### [Exercise goal]
Word for word, restate the lines of the listing below from the line with "ATOM 68 N N" through the line with "ATOM 80 O O", and do not include the pictures.

### [Records shown]
BEGIN
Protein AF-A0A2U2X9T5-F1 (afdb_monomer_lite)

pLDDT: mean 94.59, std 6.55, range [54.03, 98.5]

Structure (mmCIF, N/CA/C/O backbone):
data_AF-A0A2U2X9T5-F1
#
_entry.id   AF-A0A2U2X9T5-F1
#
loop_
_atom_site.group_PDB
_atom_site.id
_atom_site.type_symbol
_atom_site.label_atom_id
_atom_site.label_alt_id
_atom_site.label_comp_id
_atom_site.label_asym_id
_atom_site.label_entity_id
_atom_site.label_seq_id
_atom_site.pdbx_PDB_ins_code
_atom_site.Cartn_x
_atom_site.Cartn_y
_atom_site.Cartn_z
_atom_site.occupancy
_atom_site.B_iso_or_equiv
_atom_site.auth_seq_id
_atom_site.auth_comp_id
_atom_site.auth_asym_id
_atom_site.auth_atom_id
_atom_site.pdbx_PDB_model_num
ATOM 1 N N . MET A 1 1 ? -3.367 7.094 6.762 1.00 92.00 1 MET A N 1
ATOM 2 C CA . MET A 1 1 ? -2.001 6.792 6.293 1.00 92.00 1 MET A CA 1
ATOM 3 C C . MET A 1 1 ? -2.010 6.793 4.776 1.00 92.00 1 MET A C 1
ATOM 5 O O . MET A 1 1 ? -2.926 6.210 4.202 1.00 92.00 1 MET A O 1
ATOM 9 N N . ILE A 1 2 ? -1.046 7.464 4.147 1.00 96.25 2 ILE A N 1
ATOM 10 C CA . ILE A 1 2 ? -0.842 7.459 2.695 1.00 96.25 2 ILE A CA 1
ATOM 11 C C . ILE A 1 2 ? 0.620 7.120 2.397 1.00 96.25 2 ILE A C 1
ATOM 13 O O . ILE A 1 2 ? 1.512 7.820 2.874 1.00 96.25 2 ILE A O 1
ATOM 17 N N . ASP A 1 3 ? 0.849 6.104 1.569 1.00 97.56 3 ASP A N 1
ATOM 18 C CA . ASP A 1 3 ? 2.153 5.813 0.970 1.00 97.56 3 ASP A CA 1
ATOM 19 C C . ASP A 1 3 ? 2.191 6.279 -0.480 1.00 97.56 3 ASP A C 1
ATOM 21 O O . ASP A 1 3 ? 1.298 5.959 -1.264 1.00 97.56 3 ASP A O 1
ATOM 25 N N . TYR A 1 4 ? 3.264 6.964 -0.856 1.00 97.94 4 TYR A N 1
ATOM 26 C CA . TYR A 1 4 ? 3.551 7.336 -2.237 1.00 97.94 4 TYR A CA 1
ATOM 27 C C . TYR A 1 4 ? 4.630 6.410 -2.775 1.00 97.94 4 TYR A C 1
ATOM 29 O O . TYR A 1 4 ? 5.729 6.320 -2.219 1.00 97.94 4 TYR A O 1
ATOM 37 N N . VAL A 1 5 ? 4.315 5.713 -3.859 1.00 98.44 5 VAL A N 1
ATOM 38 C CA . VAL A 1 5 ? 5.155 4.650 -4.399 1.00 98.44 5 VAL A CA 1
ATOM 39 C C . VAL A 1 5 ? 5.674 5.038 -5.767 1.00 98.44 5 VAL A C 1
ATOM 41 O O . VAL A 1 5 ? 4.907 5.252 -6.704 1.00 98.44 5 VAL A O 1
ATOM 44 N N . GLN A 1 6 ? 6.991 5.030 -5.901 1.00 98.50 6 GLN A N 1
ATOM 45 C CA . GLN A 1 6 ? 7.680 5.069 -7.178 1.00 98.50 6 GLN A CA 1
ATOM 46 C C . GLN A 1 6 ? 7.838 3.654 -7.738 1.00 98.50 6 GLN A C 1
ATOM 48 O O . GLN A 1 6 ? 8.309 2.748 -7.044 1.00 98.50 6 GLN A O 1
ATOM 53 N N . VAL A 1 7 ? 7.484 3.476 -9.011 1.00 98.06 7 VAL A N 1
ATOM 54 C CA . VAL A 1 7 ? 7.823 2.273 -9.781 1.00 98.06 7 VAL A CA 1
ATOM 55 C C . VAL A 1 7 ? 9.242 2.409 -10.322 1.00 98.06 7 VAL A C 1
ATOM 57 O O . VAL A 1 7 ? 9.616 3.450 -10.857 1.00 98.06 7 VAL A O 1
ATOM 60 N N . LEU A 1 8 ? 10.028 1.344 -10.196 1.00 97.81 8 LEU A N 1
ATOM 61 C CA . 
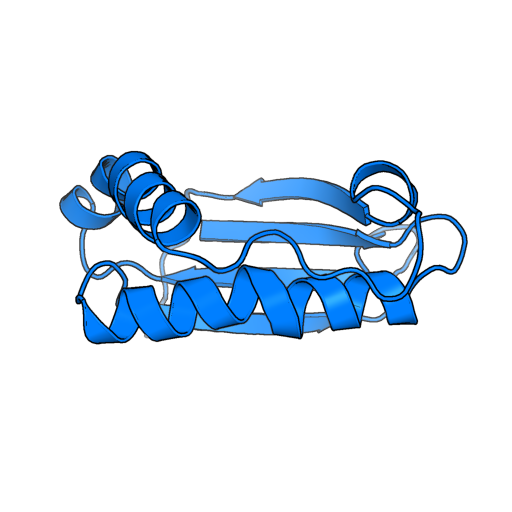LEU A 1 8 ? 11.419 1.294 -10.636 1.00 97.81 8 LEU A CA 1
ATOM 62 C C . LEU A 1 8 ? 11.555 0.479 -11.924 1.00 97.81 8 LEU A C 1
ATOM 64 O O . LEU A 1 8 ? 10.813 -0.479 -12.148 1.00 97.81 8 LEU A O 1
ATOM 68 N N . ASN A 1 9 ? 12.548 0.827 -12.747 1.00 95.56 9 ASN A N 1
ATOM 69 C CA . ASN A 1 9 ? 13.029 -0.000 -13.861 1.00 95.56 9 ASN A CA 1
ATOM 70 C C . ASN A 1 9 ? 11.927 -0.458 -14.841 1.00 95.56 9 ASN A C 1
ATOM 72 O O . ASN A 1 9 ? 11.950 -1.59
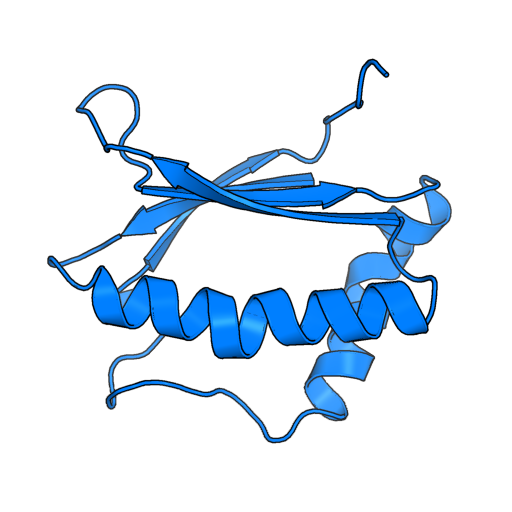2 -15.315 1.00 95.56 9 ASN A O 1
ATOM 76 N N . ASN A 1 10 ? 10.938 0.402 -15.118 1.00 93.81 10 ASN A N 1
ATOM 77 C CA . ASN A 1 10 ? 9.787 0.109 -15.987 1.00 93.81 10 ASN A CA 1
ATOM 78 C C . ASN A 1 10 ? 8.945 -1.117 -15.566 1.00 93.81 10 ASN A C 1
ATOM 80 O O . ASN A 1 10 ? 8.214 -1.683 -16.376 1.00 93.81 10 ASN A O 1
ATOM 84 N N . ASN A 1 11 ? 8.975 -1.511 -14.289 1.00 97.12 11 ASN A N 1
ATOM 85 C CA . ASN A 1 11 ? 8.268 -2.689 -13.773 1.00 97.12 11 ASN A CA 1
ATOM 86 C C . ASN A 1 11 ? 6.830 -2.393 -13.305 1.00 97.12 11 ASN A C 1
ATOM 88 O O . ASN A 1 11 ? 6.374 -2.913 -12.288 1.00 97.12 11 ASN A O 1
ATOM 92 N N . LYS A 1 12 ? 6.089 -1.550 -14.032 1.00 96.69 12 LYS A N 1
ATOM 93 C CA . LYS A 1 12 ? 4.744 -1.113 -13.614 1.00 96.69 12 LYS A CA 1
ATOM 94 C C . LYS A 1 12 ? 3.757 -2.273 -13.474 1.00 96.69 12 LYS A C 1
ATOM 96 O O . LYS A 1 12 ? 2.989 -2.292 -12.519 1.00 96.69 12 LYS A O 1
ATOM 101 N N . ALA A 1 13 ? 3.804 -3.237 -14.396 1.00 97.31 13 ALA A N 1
END
### [The completed task]
ATOM 68 N N . ASN A 1 9 ? 12.548 0.827 -12.747 1.00 95.56 9 ASN A N 1
ATOM 69 C CA . ASN A 1 9 ? 13.029 -0.000 -13.861 1.00 95.56 9 ASN A CA 1
ATOM 70 C C . ASN A 1 9 ? 11.927 -0.458 -14.841 1.00 95.56 9 ASN A C 1
ATOM 72 O O . ASN A 1 9 ? 11.950 -1.59
2 -15.315 1.00 95.56 9 ASN A O 1
ATOM 76 N N . ASN A 1 10 ? 10.938 0.402 -15.118 1.00 93.81 10 ASN A N 1
ATOM 77 C CA . ASN A 1 10 ? 9.787 0.109 -15.987 1.00 93.81 10 ASN A CA 1
ATOM 78 C C . ASN A 1 10 ? 8.945 -1.117 -15.566 1.00 93.81 10 ASN A C 1
ATOM 80 O O . ASN A 1 10 ? 8.214 -1.683 -16.376 1.00 93.81 10 ASN A O 1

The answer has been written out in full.